En az beş, en çok on bir kişiden oluşan kalabalık bir kütledir. Bulundukları mekânın bir köşesinde balık istifi bir şekilde etrafı izlerler. Sardalyelerin bugüne kadar yapmayı becerdikleri en zekice davranış, mekâna ikili-üçlü gruplar halinde bölünerek ve içerde birleşmek suretiyle girmeleridir. Bu davranışı nasıl geliştirdikleri de işletmeciler için hala büyük bir muammadır! Mekân içindeki davranışları da tipiktir. Birey olma bilinçlerinin gelişmemesi, ortak akıl kavramını geliştirmelerine sebep olmuştur. Bu yüzden hep birlikte aynı kadına ilgi duyarlar. Tuvalete gitmek için önlerinden geçerseniz, bütün başlar aynı anda size doğru döner. Ve yanlışlıkla, grup içinden biriyle göz göze gelmeniz bile, aralarında müthiş bir coşkunun oluşmasına sebep olur. Sayılarından ve senkronize davranışlarından onları tanımanız mümkündür. Sevgili ya da koca olmaları gerçekten zordur. Çünkü birini diğerinden ayırt etseniz bile, daha ilk buluşmanıza diğer sardalyelerle birlikte gelmesi, her şeyin başlamadan bitmesi demektir.

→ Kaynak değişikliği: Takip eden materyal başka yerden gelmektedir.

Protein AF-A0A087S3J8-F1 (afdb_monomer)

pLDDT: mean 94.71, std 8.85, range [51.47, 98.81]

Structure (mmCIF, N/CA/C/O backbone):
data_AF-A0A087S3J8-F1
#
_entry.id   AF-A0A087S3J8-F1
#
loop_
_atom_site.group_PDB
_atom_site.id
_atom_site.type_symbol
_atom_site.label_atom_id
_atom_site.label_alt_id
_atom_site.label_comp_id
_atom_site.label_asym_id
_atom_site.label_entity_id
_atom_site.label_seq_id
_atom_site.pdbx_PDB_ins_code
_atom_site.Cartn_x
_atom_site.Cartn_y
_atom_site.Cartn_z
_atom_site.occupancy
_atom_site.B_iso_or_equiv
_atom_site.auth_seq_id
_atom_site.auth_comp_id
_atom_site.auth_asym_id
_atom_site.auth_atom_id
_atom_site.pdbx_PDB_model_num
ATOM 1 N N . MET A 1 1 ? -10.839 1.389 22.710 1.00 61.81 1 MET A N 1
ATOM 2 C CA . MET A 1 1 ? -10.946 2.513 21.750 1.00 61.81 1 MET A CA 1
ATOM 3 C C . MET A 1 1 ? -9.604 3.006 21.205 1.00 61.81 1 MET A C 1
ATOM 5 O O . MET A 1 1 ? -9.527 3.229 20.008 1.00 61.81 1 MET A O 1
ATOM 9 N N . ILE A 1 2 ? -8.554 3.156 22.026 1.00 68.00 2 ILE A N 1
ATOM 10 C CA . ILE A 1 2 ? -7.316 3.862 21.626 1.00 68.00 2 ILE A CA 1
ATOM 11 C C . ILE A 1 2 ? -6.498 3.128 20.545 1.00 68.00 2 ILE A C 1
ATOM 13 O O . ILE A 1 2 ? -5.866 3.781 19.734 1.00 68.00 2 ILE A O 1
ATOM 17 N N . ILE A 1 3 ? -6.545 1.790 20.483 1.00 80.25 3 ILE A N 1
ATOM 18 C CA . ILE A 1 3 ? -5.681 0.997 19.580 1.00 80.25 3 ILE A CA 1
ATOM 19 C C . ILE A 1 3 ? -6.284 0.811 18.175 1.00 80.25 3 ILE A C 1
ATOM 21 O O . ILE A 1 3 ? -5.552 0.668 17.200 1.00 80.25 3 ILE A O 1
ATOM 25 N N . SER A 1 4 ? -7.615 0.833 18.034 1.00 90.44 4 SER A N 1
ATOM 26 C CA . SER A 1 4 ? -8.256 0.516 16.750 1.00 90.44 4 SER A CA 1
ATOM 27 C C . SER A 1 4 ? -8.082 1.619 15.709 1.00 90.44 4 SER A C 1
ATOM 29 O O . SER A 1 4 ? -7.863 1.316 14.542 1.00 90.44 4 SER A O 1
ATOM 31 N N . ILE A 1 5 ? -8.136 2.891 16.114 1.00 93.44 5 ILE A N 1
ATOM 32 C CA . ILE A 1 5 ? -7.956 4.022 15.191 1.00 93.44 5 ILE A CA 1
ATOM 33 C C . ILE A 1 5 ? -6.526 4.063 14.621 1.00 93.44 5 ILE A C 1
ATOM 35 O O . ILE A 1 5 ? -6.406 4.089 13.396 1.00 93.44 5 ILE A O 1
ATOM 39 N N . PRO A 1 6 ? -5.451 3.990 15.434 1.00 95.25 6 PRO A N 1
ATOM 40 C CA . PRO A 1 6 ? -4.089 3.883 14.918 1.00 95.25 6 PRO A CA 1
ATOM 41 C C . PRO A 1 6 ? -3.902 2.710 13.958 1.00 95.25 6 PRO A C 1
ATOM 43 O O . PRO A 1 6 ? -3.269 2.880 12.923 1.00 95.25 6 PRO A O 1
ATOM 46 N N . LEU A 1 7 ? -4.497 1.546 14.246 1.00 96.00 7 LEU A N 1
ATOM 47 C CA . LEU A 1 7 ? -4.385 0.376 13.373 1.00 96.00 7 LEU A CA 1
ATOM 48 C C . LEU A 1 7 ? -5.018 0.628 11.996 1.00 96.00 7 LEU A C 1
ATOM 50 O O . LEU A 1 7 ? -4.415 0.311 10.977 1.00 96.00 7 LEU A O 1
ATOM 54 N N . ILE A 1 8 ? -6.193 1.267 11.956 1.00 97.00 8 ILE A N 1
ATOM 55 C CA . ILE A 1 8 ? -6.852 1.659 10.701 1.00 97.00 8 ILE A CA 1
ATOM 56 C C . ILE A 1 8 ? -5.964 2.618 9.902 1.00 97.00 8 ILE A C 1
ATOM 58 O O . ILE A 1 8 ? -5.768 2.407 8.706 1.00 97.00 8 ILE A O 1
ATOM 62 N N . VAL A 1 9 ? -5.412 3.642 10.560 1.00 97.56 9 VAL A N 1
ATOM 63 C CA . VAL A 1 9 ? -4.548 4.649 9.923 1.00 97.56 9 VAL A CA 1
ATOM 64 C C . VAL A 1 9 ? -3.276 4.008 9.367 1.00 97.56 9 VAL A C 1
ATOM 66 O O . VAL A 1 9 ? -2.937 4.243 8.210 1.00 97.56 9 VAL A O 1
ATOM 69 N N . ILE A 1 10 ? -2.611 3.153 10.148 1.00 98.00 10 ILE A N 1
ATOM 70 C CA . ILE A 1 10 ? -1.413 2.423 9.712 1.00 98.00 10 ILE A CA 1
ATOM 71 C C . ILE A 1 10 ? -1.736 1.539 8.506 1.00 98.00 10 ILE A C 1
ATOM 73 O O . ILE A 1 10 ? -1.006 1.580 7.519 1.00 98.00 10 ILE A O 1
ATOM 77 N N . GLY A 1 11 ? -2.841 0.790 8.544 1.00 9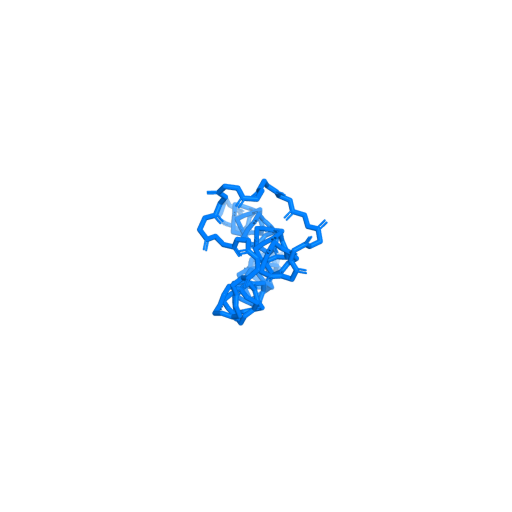8.50 11 GLY A N 1
ATOM 78 C CA . GLY A 1 11 ? -3.249 -0.059 7.424 1.00 98.50 11 GLY A CA 1
ATOM 79 C C . GLY A 1 11 ? -3.496 0.731 6.137 1.00 98.50 11 GLY A C 1
ATOM 80 O O . GLY A 1 11 ? -3.036 0.325 5.072 1.00 98.50 11 GLY A O 1
ATOM 81 N N . ILE A 1 12 ? -4.122 1.910 6.238 1.00 98.56 12 ILE A N 1
ATOM 82 C CA . ILE A 1 12 ? -4.352 2.797 5.089 1.00 98.56 12 ILE A CA 1
ATOM 83 C C . ILE A 1 12 ? -3.022 3.306 4.521 1.00 98.56 12 ILE A C 1
ATOM 85 O O . ILE A 1 12 ? -2.820 3.244 3.311 1.00 98.56 12 ILE A O 1
ATOM 89 N N . ILE A 1 13 ? -2.102 3.770 5.374 1.00 98.75 13 ILE A N 1
ATOM 90 C CA . ILE A 1 13 ? -0.780 4.253 4.941 1.00 98.75 13 ILE A CA 1
ATOM 91 C C . ILE A 1 13 ? -0.009 3.137 4.229 1.00 98.75 13 ILE A C 1
ATOM 93 O O . ILE A 1 13 ? 0.494 3.349 3.127 1.00 98.75 13 ILE A O 1
ATOM 97 N N . VAL A 1 14 ? 0.043 1.941 4.821 1.00 98.75 14 VAL A N 1
ATOM 98 C CA . VAL A 1 14 ? 0.692 0.766 4.219 1.00 98.75 14 VAL A CA 1
ATOM 99 C C . VAL A 1 14 ? 0.042 0.418 2.878 1.00 98.75 14 VAL A C 1
ATOM 101 O O . VAL A 1 14 ? 0.749 0.192 1.899 1.00 98.75 14 VAL A O 1
ATOM 104 N N . GLY A 1 15 ? -1.290 0.446 2.802 1.00 98.81 15 GLY A N 1
ATOM 105 C CA . GLY A 1 15 ? -2.036 0.192 1.572 1.00 98.81 15 GLY A CA 1
ATOM 106 C C . GLY A 1 15 ? -1.672 1.161 0.446 1.00 98.81 15 GLY A C 1
ATOM 107 O O . GLY A 1 15 ? -1.383 0.722 -0.669 1.00 98.81 15 GLY A O 1
ATOM 108 N N . ILE A 1 16 ? -1.623 2.463 0.752 1.00 98.81 16 ILE A N 1
ATOM 109 C CA . ILE A 1 16 ? -1.232 3.521 -0.191 1.00 98.81 16 ILE A CA 1
ATOM 110 C C . ILE A 1 16 ? 0.216 3.328 -0.655 1.00 98.81 16 ILE A C 1
ATOM 112 O O . ILE A 1 16 ? 0.483 3.401 -1.853 1.00 98.81 16 ILE A O 1
ATOM 116 N N . LEU A 1 17 ? 1.144 3.040 0.263 1.00 98.62 17 LEU A N 1
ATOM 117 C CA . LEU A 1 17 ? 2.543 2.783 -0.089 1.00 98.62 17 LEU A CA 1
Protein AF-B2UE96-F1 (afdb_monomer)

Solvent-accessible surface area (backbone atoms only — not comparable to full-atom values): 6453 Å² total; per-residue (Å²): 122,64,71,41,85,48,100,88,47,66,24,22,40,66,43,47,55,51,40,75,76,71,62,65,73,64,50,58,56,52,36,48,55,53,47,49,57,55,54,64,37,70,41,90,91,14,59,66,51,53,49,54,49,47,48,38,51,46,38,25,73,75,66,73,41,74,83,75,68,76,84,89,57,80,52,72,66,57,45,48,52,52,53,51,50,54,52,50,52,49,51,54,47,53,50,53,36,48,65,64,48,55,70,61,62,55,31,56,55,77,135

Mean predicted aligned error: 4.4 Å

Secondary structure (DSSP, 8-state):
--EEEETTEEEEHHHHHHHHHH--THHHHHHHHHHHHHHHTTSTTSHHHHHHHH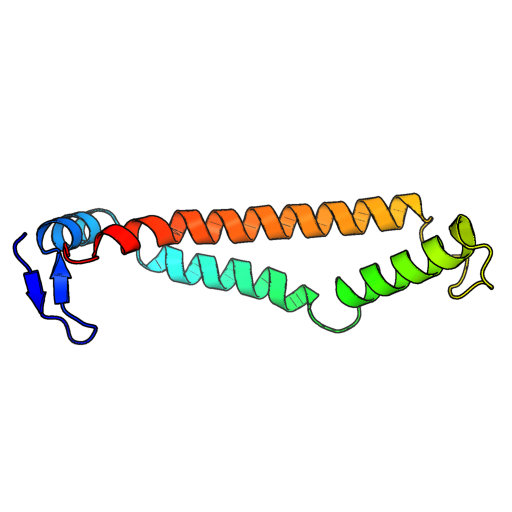HHHHHHHHS-PPP-S-TTS--HHHHHHHHHHHHHHHHHHHHHHHHHHGGGGGGPPP-

Structure (mmCIF, N/CA/C/O backbone):
data_AF-B2UE96-F1
#
_entry.id   AF-B2UE96-F1
#
loop_
_atom_site.group_PDB
_atom_site.id
_atom_site.type_symbol
_atom_site.label_atom_id
_atom_site.label_alt_id
_atom_site.label_comp_id
_atom_site.label_asym_id
_atom_site.label_entity_id
_atom_site.label_seq_id
_atom_site.pdbx_PDB_ins_code
_atom_site.Cartn_x
_atom_site.Cartn_y
_atom_site.Cartn_z
_atom_site.occupancy
_atom_site.B_iso_or_equiv
_atom_site.auth_seq_id
_atom_site.auth_comp_id
_atom_site.auth_asym_id
_atom_site.auth_atom_id
_atom_site.pdbx_PDB_model_num
ATOM 1 N N . MET A 1 1 ? -12.041 12.579 30.630 1.00 65.88 1 MET A N 1
ATOM 2 C CA . MET A 1 1 ? -13.308 11.935 30.207 1.00 65.88 1 MET A CA 1
ATOM 3 C C . MET A 1 1 ? -13.450 10.627 30.985 1.00 65.88 1 MET A C 1
ATOM 5 O O . MET A 1 1 ? -12.472 10.255 31.627 1.00 65.88 1 MET A O 1
ATOM 9 N N . PRO A 1 2 ? -14.624 9.977 31.082 1.00 84.44 2 PRO A N 1
ATOM 10 C CA . PRO A 1 2 ? -14.708 8.702 31.794 1.00 84.44 2 PRO A CA 1
ATOM 11 C C . PRO A 1 2 ? -13.846 7.643 31.096 1.00 84.44 2 PRO A C 1
ATOM 13 O O . PRO A 1 2 ? -13.949 7.456 29.887 1.00 84.44 2 PRO A O 1
ATOM 16 N N . GLU A 1 3 ? -13.037 6.911 31.853 1.00 92.06 3 GLU A N 1
ATOM 17 C CA . GLU A 1 3 ? -12.141 5.872 31.330 1.00 92.06 3 GLU A CA 1
ATOM 18 C C . GLU A 1 3 ? -12.679 4.469 31.619 1.00 92.06 3 GLU A C 1
ATOM 20 O O . GLU A 1 3 ? -13.231 4.195 32.689 1.00 92.06 3 GLU A O 1
ATOM 25 N N . THR A 1 4 ? -12.490 3.561 30.664 1.00 95.25 4 THR A N 1
ATOM 26 C CA . THR A 1 4 ? -12.803 2.140 30.811 1.00 95.25 4 THR A CA 1
ATOM 27 C C . THR A 1 4 ? -11.508 1.341 30.848 1.00 95.25 4 THR A C 1
ATOM 29 O O . THR A 1 4 ? -10.746 1.337 29.883 1.00 95.25 4 THR A O 1
ATOM 32 N N . LYS A 1 5 ? -11.286 0.599 31.938 1.00 95.31 5 LYS A N 1
ATOM 33 C CA . LYS A 1 5 ? -10.139 -0.308 32.057 1.00 95.31 5 LYS A CA 1
ATOM 34 C C . LYS A 1 5 ? -10.325 -1.528 31.169 1.00 95.31 5 LYS A C 1
ATOM 36 O O . LYS A 1 5 ? -11.326 -2.240 31.297 1.00 95.31 5 LYS A O 1
ATOM 41 N N . THR A 1 6 ? -9.348 -1.813 30.318 1.00 94.50 6 THR A N 1
ATOM 42 C CA . THR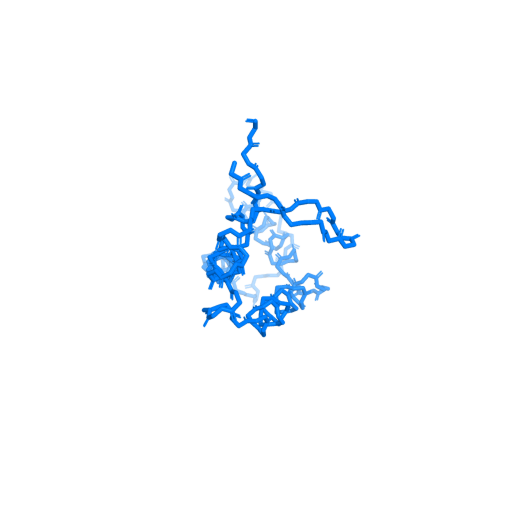 A 1 6 ? -9.325 -3.025 29.492 1.00 94.50 6 THR A CA 1
ATOM 43 C C . THR A 1 6 ? -8.032 -3.811 29.721 1.00 94.50 6 THR A C 1
ATOM 45 O O . THR A 1 6 ? -7.052 -3.257 30.222 1.00 94.50 6 THR A O 1
ATOM 48 N N . PRO A 1 7 ? -7.967 -5.096 29.325 1.00 96.44 7 PRO A N 1
ATOM 49 C CA . PRO A 1 7 ? -6.710 -5.847 29.328 1.00 96.44 7 PRO A CA 1
ATOM 50 C C . PRO A 1 7 ? -5.600 -5.239 28.451 1.00 96.44 7 PRO A C 1
ATOM 52 O O . PRO A 1 7 ? -4.448 -5.641 28.587 1.00 96.44 7 PRO A O 1
ATOM 55 N N . TYR A 1 8 ? -5.933 -4.297 27.562 1.00 93.69 8 TYR A N 1
ATOM 56 C CA . TYR A 1 8 ? -5.015 -3.666 26.610 1.00 93.69 8 TYR A CA 1
ATOM 57 C C . TYR A 1 8 ? -4.705 -2.201 26.954 1.00 93.69 8 TYR A C 1
ATOM 59 O O . TYR A 1 8 ? -4.167 -1.482 26.119 1.00 93.69 8 TYR A O 1
ATOM 67 N N . GLY A 1 9 ? -5.031 -1.770 28.178 1.00 93.81 9 GLY A N 1
ATOM 68 C CA . GLY A 1 9 ? -4.880 -0.390 28.641 1.00 93.81 9 GLY A CA 1
ATOM 69 C C . GLY A 1 9 ? -6.219 0.304 28.884 1.00 93.81 9 GLY A C 1
ATOM 70 O O . GLY A 1 9 ? -7.289 -0.233 28.577 1.00 93.81 9 GLY A O 1
ATOM 71 N N . ASP A 1 10 ? -6.144 1.487 29.481 1.00 95.00 10 ASP A N 1
ATOM 72 C CA . ASP A 1 10 ? -7.301 2.342 29.730 1.00 95.00 10 ASP A CA 1
ATOM 73 C C . ASP A 1 10 ? -7.681 3.078 28.433 1.00 95.00 10 ASP A C 1
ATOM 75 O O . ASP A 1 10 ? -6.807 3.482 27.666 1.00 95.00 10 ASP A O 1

Aslan: Adından da anlaşılacağı üzere, mekânın en gösterişe düşkün tipleridirler. Ama bu gösteriş, giydikleri elbiseler ya da taktıkları aksesuarlarla ilgili değildir. Daha çok kendilerini göstermek ve ilgiyi kendi üzerine çekmek üzerine kuruludur. Bildiğiniz narsisist erkeklerin mekânda yaşayan türüne kısaca aslan denir. Bütün gece yaptıkları her hareket, daha önce çalışılmış birer “poz”dur. İçkilerini yudumlayışları, attıkları ölçülü kahkahalar, sizinle flört etmeye çalışırken takındıkları haşin yüz ifadesi… Ama aslında bütün bu ilgi, kendine dönüktür. Sizin ilginizi kazandığını fark ettiği anda, kesinlikle başka bir hedefe yönelir. Onlara yapacağınız en kötü şey, onlarla ve tavırlarıyla ilgili en ufak bir tepki vermemenizdir. Ama iyilik yapmak istiyorsanız, bütün ilginizi onlara yöneltip sevgili ya da eş olabilirsiniz. Yalnız asla onlara yetemeyeceğinizi de unutmamalısınız.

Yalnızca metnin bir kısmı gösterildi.